Directions — From the records below, output exactly the lines running from the line containing "ATOM 201 O O" through the line containing "ATOM 216 N N", and no others.

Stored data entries
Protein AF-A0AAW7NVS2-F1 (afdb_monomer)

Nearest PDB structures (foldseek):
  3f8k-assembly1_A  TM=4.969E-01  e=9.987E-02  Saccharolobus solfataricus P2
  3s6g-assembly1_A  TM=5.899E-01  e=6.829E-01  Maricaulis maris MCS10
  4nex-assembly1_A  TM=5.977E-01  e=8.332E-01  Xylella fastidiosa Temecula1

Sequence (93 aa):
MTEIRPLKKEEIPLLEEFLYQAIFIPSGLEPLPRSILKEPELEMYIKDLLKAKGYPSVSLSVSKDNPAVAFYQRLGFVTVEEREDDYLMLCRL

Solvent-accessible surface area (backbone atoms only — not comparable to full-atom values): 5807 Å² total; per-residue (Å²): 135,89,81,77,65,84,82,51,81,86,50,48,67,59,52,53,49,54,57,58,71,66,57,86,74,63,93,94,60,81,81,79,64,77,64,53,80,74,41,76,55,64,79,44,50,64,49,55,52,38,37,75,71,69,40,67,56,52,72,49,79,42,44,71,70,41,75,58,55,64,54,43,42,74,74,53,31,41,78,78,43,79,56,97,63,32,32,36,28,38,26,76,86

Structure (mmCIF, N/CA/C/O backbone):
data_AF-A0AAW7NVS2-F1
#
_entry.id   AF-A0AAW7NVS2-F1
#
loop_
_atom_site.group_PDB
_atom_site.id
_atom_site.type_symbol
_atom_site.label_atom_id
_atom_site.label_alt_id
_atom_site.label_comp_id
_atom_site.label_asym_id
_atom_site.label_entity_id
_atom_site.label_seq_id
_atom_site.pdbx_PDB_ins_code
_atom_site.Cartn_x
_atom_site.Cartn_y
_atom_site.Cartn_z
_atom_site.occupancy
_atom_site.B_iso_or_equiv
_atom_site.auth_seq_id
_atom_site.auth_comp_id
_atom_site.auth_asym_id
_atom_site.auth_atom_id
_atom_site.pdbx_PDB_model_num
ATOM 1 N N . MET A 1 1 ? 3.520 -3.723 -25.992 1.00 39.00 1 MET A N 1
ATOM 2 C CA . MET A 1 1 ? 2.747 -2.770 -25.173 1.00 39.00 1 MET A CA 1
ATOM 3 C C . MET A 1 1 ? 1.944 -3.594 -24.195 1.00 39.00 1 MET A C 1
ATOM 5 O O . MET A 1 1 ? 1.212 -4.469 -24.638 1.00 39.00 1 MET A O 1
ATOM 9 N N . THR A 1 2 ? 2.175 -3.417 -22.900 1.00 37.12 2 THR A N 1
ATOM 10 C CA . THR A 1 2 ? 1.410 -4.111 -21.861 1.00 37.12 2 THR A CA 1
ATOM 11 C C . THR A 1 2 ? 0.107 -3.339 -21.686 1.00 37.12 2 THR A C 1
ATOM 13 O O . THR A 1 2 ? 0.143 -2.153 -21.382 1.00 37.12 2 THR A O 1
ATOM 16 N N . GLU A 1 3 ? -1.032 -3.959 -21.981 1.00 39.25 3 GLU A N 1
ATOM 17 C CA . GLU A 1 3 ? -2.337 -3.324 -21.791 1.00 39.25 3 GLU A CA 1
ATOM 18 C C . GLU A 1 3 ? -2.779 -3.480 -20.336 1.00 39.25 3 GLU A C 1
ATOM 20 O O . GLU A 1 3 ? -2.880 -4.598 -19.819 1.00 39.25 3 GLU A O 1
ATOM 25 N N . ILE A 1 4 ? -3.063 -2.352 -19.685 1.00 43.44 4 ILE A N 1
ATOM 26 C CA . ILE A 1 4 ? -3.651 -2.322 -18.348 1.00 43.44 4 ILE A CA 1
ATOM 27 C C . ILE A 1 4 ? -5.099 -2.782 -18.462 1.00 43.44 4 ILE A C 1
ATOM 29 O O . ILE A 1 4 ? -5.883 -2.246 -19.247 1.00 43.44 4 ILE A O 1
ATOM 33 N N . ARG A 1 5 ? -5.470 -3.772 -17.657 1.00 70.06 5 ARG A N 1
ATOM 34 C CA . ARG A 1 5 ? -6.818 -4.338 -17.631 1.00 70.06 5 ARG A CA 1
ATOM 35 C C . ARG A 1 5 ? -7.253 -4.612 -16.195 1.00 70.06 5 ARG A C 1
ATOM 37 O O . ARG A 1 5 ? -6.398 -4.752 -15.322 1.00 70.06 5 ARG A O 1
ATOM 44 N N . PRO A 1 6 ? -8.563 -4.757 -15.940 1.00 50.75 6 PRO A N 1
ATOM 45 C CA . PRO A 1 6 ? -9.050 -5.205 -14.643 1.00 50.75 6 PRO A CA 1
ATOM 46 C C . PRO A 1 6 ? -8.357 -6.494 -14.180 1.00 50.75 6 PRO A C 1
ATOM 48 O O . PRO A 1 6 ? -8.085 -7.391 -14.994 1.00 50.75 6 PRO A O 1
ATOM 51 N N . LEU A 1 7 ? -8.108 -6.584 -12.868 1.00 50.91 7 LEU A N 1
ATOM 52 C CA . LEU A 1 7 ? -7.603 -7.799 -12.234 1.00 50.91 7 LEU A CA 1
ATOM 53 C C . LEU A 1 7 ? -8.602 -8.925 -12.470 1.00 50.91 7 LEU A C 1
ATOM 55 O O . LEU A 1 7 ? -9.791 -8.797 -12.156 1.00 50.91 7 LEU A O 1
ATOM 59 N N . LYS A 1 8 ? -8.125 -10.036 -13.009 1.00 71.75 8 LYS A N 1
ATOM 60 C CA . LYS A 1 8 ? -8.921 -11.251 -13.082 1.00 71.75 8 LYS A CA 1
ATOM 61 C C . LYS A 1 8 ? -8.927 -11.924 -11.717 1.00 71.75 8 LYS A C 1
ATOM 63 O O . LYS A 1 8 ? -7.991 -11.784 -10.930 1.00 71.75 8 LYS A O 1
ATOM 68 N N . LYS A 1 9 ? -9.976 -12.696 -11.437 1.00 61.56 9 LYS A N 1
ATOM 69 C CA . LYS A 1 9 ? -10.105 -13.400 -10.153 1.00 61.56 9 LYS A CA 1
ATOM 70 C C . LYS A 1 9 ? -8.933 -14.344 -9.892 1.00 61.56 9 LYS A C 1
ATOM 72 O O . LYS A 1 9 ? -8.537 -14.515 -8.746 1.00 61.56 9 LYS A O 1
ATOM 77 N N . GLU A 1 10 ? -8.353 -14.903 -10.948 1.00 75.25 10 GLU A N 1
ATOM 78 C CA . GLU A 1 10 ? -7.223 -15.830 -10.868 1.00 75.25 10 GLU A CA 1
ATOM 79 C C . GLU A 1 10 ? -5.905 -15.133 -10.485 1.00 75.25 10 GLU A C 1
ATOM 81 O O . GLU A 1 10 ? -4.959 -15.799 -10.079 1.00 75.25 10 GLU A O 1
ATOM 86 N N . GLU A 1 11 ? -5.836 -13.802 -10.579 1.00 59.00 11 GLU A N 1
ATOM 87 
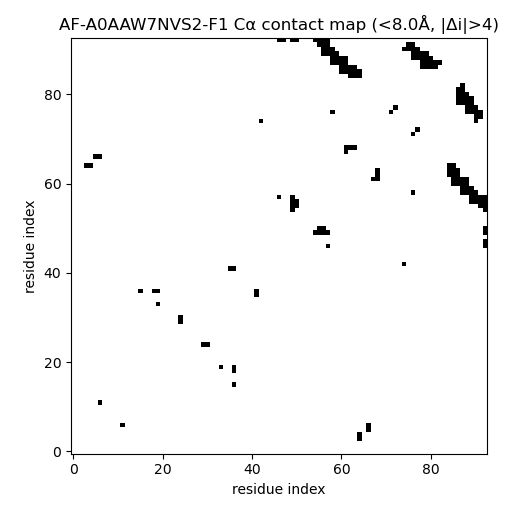C CA . GLU A 1 11 ? -4.645 -12.997 -10.262 1.00 59.00 11 GLU A CA 1
ATOM 88 C C . GLU A 1 11 ? -4.663 -12.461 -8.823 1.00 59.00 11 GLU A C 1
ATOM 90 O O . GLU A 1 11 ? -3.634 -12.026 -8.307 1.00 59.00 11 GLU A O 1
ATOM 95 N N . ILE A 1 12 ? -5.818 -12.534 -8.150 1.00 67.75 12 ILE A N 1
ATOM 96 C CA . ILE A 1 12 ? -5.993 -12.109 -6.755 1.00 67.75 12 ILE A CA 1
ATOM 97 C C . ILE A 1 12 ? -5.037 -12.847 -5.800 1.00 67.75 12 ILE A C 1
ATOM 99 O O . ILE A 1 12 ? -4.383 -12.167 -5.013 1.00 67.75 12 ILE A O 1
ATOM 103 N N . PRO A 1 13 ? -4.856 -14.183 -5.876 1.00 73.31 13 PRO A N 1
ATOM 104 C CA . PRO A 1 13 ? -3.946 -14.886 -4.968 1.00 73.31 13 PRO A CA 1
ATOM 105 C C . PRO A 1 13 ? -2.485 -14.432 -5.090 1.00 73.31 13 PRO A C 1
ATOM 107 O O . PRO A 1 13 ? -1.751 -14.420 -4.106 1.00 73.31 13 PRO A O 1
ATOM 110 N N . LEU A 1 14 ? -2.054 -14.040 -6.294 1.00 66.62 14 LEU A N 1
ATOM 111 C CA . LEU A 1 14 ? -0.700 -13.540 -6.528 1.00 66.62 14 LEU A CA 1
ATOM 112 C C . LEU A 1 14 ? -0.509 -12.145 -5.917 1.00 66.62 14 LEU A C 1
ATOM 114 O O . LEU A 1 14 ? 0.530 -11.861 -5.329 1.00 66.62 14 LEU A O 1
ATOM 118 N N . LEU A 1 15 ? -1.522 -11.285 -6.020 1.00 64.75 15 LEU A N 1
ATOM 119 C CA . LEU A 1 15 ? -1.522 -9.979 -5.3
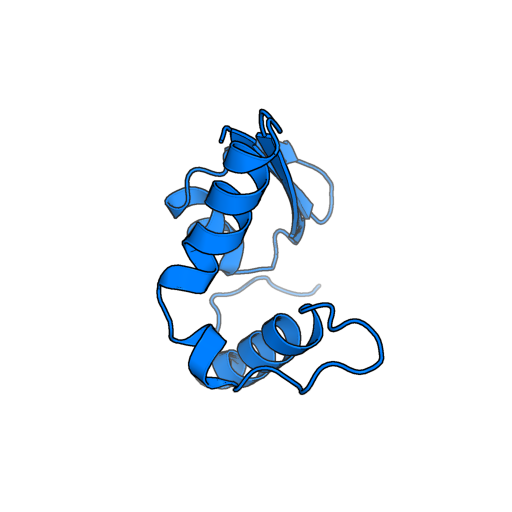65 1.00 64.75 15 LEU A CA 1
ATOM 120 C C . LEU A 1 15 ? -1.501 -10.113 -3.834 1.00 64.75 15 LEU A C 1
ATOM 122 O O . LEU A 1 15 ? -0.731 -9.419 -3.173 1.00 64.75 15 LEU A O 1
ATOM 126 N N . GLU A 1 16 ? -2.306 -11.021 -3.278 1.00 66.62 16 GLU A N 1
ATOM 127 C CA . GLU A 1 16 ? -2.298 -11.343 -1.845 1.00 66.62 16 GLU A CA 1
ATOM 128 C C . GLU A 1 16 ? -0.907 -11.806 -1.379 1.00 66.62 16 GLU A C 1
ATOM 130 O O . GLU A 1 16 ? -0.430 -11.369 -0.332 1.00 66.62 16 GLU A O 1
ATOM 135 N N . GLU A 1 17 ? -0.216 -12.624 -2.180 1.00 72.56 17 GLU A N 1
ATOM 136 C CA . GLU A 1 17 ? 1.163 -13.035 -1.899 1.00 72.56 17 GLU A CA 1
ATOM 137 C C . GLU A 1 17 ? 2.109 -11.832 -1.825 1.00 72.56 17 GLU A C 1
ATOM 139 O O . GLU A 1 17 ? 2.837 -11.684 -0.846 1.00 72.56 17 GLU A O 1
ATOM 144 N N . PHE A 1 18 ? 2.073 -10.935 -2.814 1.00 66.44 18 PHE A N 1
ATOM 145 C CA . PHE A 1 18 ? 2.930 -9.746 -2.816 1.00 66.44 18 PHE A CA 1
ATOM 146 C C . PHE A 1 18 ? 2.672 -8.828 -1.617 1.00 66.44 18 PHE A C 1
ATOM 148 O O . PHE A 1 18 ? 3.621 -8.320 -1.020 1.00 66.44 18 PHE A O 1
ATOM 155 N N . LEU A 1 19 ? 1.407 -8.643 -1.233 1.00 67.25 19 LEU A N 1
ATOM 156 C CA . LEU A 1 19 ? 1.039 -7.837 -0.068 1.00 67.25 19 LEU A CA 1
ATOM 157 C C . LEU A 1 19 ? 1.548 -8.451 1.239 1.00 67.25 19 LEU A C 1
ATOM 159 O O . LEU A 1 19 ? 2.050 -7.724 2.091 1.00 67.25 19 LEU A O 1
ATOM 163 N N . TYR A 1 20 ? 1.471 -9.776 1.389 1.00 71.69 20 TYR A N 1
ATOM 164 C CA . TYR A 1 20 ? 2.004 -10.469 2.563 1.00 71.69 20 TYR A CA 1
ATOM 165 C C . TYR A 1 20 ? 3.530 -10.354 2.654 1.00 71.69 20 TYR A C 1
ATOM 167 O O . TYR A 1 20 ? 4.063 -10.065 3.722 1.00 71.69 20 TYR A O 1
ATOM 175 N N . GLN A 1 21 ? 4.235 -10.520 1.531 1.00 67.75 21 GLN A N 1
ATOM 176 C CA . GLN A 1 21 ? 5.698 -10.400 1.477 1.00 67.75 21 GLN A CA 1
ATOM 177 C C . GLN A 1 21 ? 6.191 -8.966 1.727 1.00 67.75 21 GLN A C 1
ATOM 179 O O . GLN A 1 21 ? 7.326 -8.769 2.155 1.00 67.75 21 GLN A O 1
ATOM 184 N N . ALA A 1 22 ? 5.351 -7.956 1.489 1.00 67.00 22 ALA A N 1
ATOM 185 C CA . ALA A 1 22 ? 5.665 -6.562 1.795 1.00 67.00 22 ALA A CA 1
ATOM 186 C C . ALA A 1 22 ? 5.597 -6.237 3.303 1.00 67.00 22 ALA A C 1
ATOM 188 O O . ALA A 1 22 ? 6.034 -5.161 3.720 1.00 67.00 22 ALA A O 1
ATOM 189 N N . ILE A 1 23 ? 5.068 -7.143 4.134 1.00 66.75 23 ILE A N 1
ATOM 190 C CA . ILE A 1 23 ? 5.018 -6.971 5.587 1.00 66.75 23 ILE A CA 1
ATOM 191 C C . ILE A 1 23 ? 6.413 -7.216 6.170 1.00 66.75 23 ILE A C 1
ATOM 193 O O . ILE A 1 23 ? 6.921 -8.336 6.186 1.00 66.75 23 ILE A O 1
ATOM 197 N N . PHE A 1 24 ? 7.029 -6.162 6.705 1.00 70.88 24 PHE A N 1
ATOM 198 C CA . PHE A 1 24 ? 8.308 -6.278 7.399 1.00 70.88 24 PHE A CA 1
ATOM 199 C C . PHE A 1 24 ? 8.136 -6.935 8.777 1.00 70.88 24 PHE A C 1
ATOM 201 O O . PHE A 1 24 ? 7.472 -6.382 9.656 1.00 70.88 24 PHE A O 1
ATOM 208 N N . ILE A 1 25 ? 8.788 -8.082 8.983 1.00 69.06 25 ILE A N 1
ATOM 209 C CA . ILE A 1 25 ? 8.853 -8.790 10.269 1.00 69.06 25 ILE A CA 1
ATOM 210 C C . ILE A 1 25 ? 10.298 -8.689 10.793 1.00 69.06 25 ILE A C 1
ATOM 212 O O . ILE A 1 25 ? 11.210 -9.216 10.151 1.00 69.06 25 ILE A O 1
ATOM 216 N N . PRO A 1 26 ? 10.557 -7.998 11.920 1.00 60.97 26 PRO A N 1
ATOM 217 C CA . PRO A 1 26 ? 11.899 -7.909 12.485 1.00 60.97 26 PRO A CA 1
ATOM 218 C C . PRO A 1 26 ? 12.387 -9.275 12.986 1.00 60.97 26 PRO A C 1
ATOM 220 O O . PRO A 1 26 
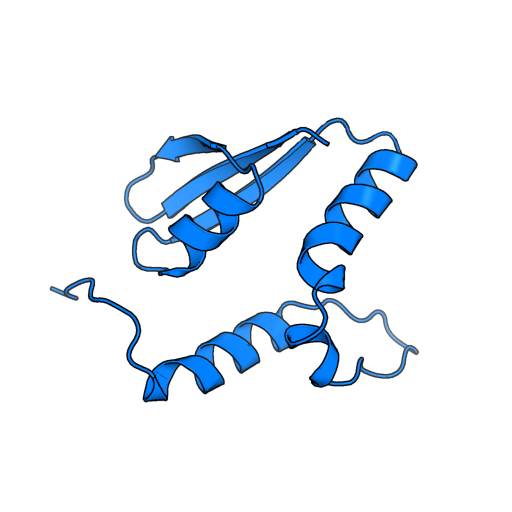? 11.602 -10.138 13.378 1.00 60.97 26 PRO A O 1
ATOM 223 N N . SER A 1 27 ? 13.710 -9.454 12.995 1.00 71.75 27 SER A N 1
ATOM 224 C CA . SER A 1 27 ? 14.343 -10.711 13.405 1.00 71.75 27 SER A CA 1
ATOM 225 C C . SER A 1 27 ? 13.934 -11.116 14.826 1.00 71.75 27 SER A C 1
ATOM 227 O O . SER A 1 27 ? 14.018 -10.308 15.752 1.00 71.75 27 SER A O 1
ATOM 229 N N . GLY A 1 28 ? 13.507 -12.371 14.986 1.00 82.56 28 GLY A N 1
ATOM 230 C CA . GLY A 1 28 ? 13.054 -12.932 16.261 1.00 82.56 28 GLY A CA 1
ATOM 231 C C . GLY A 1 28 ? 11.545 -12.848 16.515 1.00 82.56 28 GLY A C 1
ATOM 232 O O . GLY A 1 28 ? 11.106 -13.292 17.573 1.00 82.56 28 GLY A O 1
ATOM 233 N N . LEU A 1 29 ? 10.754 -12.311 15.577 1.00 69.31 29 LEU A N 1
ATOM 234 C CA . LEU A 1 29 ? 9.293 -12.396 15.621 1.00 69.31 29 LEU A CA 1
ATOM 235 C C . LEU A 1 29 ? 8.759 -13.496 14.700 1.00 69.31 29 LEU A
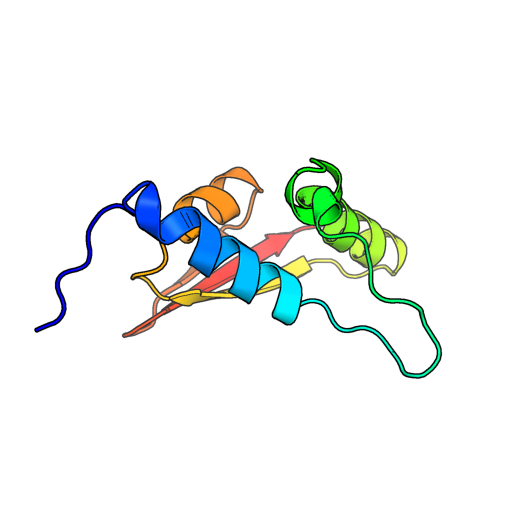 C 1
ATOM 237 O O . LEU A 1 29 ? 9.277 -13.721 13.607 1.00 69.31 29 LEU A O 1
ATOM 241 N N . GLU A 1 30 ? 7.691 -14.149 15.151 1.00 80.75 30 GLU A N 1
ATOM 242 C CA . GLU A 1 30 ? 6.960 -15.134 14.358 1.00 80.75 30 GLU A CA 1
ATOM 243 C C . GLU A 1 30 ? 6.218 -14.460 13.189 1.00 80.75 30 GLU A C 1
ATOM 245 O O . GLU A 1 30 ? 5.660 -13.368 13.362 1.00 80.75 30 GLU A O 1
ATOM 250 N N . PRO A 1 31 ? 6.164 -15.094 12.004 1.00 76.25 31 PRO A N 1
ATOM 251 C CA . PRO A 1 31 ? 5.391 -14.583 10.882 1.00 76.25 31 PRO A CA 1
ATOM 252 C C . PRO A 1 31 ? 3.901 -14.447 11.200 1.00 76.25 31 PRO A C 1
ATOM 254 O O . PRO A 1 31 ? 3.287 -15.333 11.796 1.00 76.25 31 PRO A O 1
ATOM 257 N N . LEU A 1 32 ? 3.295 -13.347 10.746 1.00 75.38 32 LEU A N 1
ATOM 258 C CA . LEU A 1 32 ? 1.859 -13.122 10.913 1.00 75.38 32 LEU A CA 1
ATOM 259 C C . LEU A 1 32 ? 1.051 -14.170 10.130 1.00 75.38 32 LEU A C 1
ATOM 261 O O . LEU A 1 32 ? 1.452 -14.556 9.033 1.00 75.38 32 LEU A O 1
ATOM 265 N N . PRO A 1 33 ? -0.109 -14.628 10.619 1.00 80.94 33 PRO A N 1
ATOM 266 C CA . PRO A 1 33 ? -0.956 -15.529 9.847 1.00 80.94 33 PRO A CA 1
ATOM 267 C C . PRO A 1 33 ? -1.479 -14.825 8.587 1.00 80.94 33 PRO A C 1
ATOM 269 O O . PRO A 1 33 ? -1.853 -13.658 8.632 1.00 80.94 33 PRO A O 1
ATOM 272 N N . ARG A 1 34 ? -1.578 -15.533 7.453 1.00 74.50 34 ARG A N 1
ATOM 273 C CA . ARG A 1 34 ? -2.086 -14.957 6.186 1.00 74.50 34 ARG A CA 1
ATOM 274 C C . ARG A 1 34 ? -3.528 -14.447 6.264 1.00 74.50 34 ARG A C 1
ATOM 276 O O . ARG A 1 34 ? -3.933 -13.649 5.424 1.00 74.50 34 ARG A O 1
ATOM 283 N N . SER A 1 35 ? -4.292 -14.878 7.272 1.00 75.50 35 SER A N 1
ATOM 284 C CA . SER A 1 35 ? -5.617 -14.325 7.570 1.00 75.50 35 SER A CA 1
ATOM 285 C C . SER A 1 35 ? -5.582 -12.815 7.802 1.00 75.50 35 SER A C 1
ATOM 287 O O . SER A 1 35 ? -6.586 -12.172 7.543 1.00 75.50 35 SER A O 1
ATOM 289 N N . ILE A 1 36 ? -4.424 -12.246 8.161 1.00 70.31 36 ILE A N 1
ATOM 290 C CA . ILE A 1 36 ? -4.194 -10.804 8.313 1.00 70.31 36 ILE A CA 1
ATOM 291 C C . ILE A 1 36 ? -4.577 -9.991 7.060 1.00 70.31 36 ILE A C 1
ATOM 293 O O . ILE A 1 36 ? -4.966 -8.838 7.176 1.00 70.31 36 ILE A O 1
ATOM 297 N N . LEU A 1 37 ? -4.524 -10.590 5.862 1.00 68.00 37 LEU A N 1
ATOM 298 C CA . LEU A 1 37 ? -4.957 -9.946 4.612 1.00 68.00 37 LEU A CA 1
ATOM 299 C C . LEU A 1 37 ? -6.483 -9.863 4.464 1.00 68.00 37 LEU A C 1
ATOM 301 O O . LEU A 1 37 ? -6.983 -9.124 3.621 1.00 68.00 37 LEU A O 1
ATOM 305 N N . LYS A 1 38 ? -7.218 -10.663 5.241 1.00 66.75 38 LYS A N 1
ATOM 306 C CA . LYS A 1 38 ? -8.685 -10.699 5.274 1.00 66.75 38 LYS A CA 1
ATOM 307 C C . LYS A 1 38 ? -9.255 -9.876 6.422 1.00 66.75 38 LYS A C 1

Task solution —
ATOM 201 O O . PHE A 1 24 ? 7.472 -6.382 9.656 1.00 70.88 24 PHE A O 1
ATOM 208 N N . ILE A 1 25 ? 8.788 -8.082 8.983 1.00 69.06 25 ILE A N 1
ATOM 209 C CA . ILE A 1 25 ? 8.853 -8.790 10.269 1.00 69.06 25 ILE A CA 1
ATOM 210 C C . ILE A 1 25 ? 10.298 -8.689 10.793 1.00 69.06 25 ILE A C 1
ATOM 212 O O . ILE A 1 25 ? 11.210 -9.216 10.151 1.00 69.06 25 ILE A O 1
ATOM 216 N N . PRO A 1 26 ? 10.557 -7.998 11.920 1.00 60.97 26 PRO A N 1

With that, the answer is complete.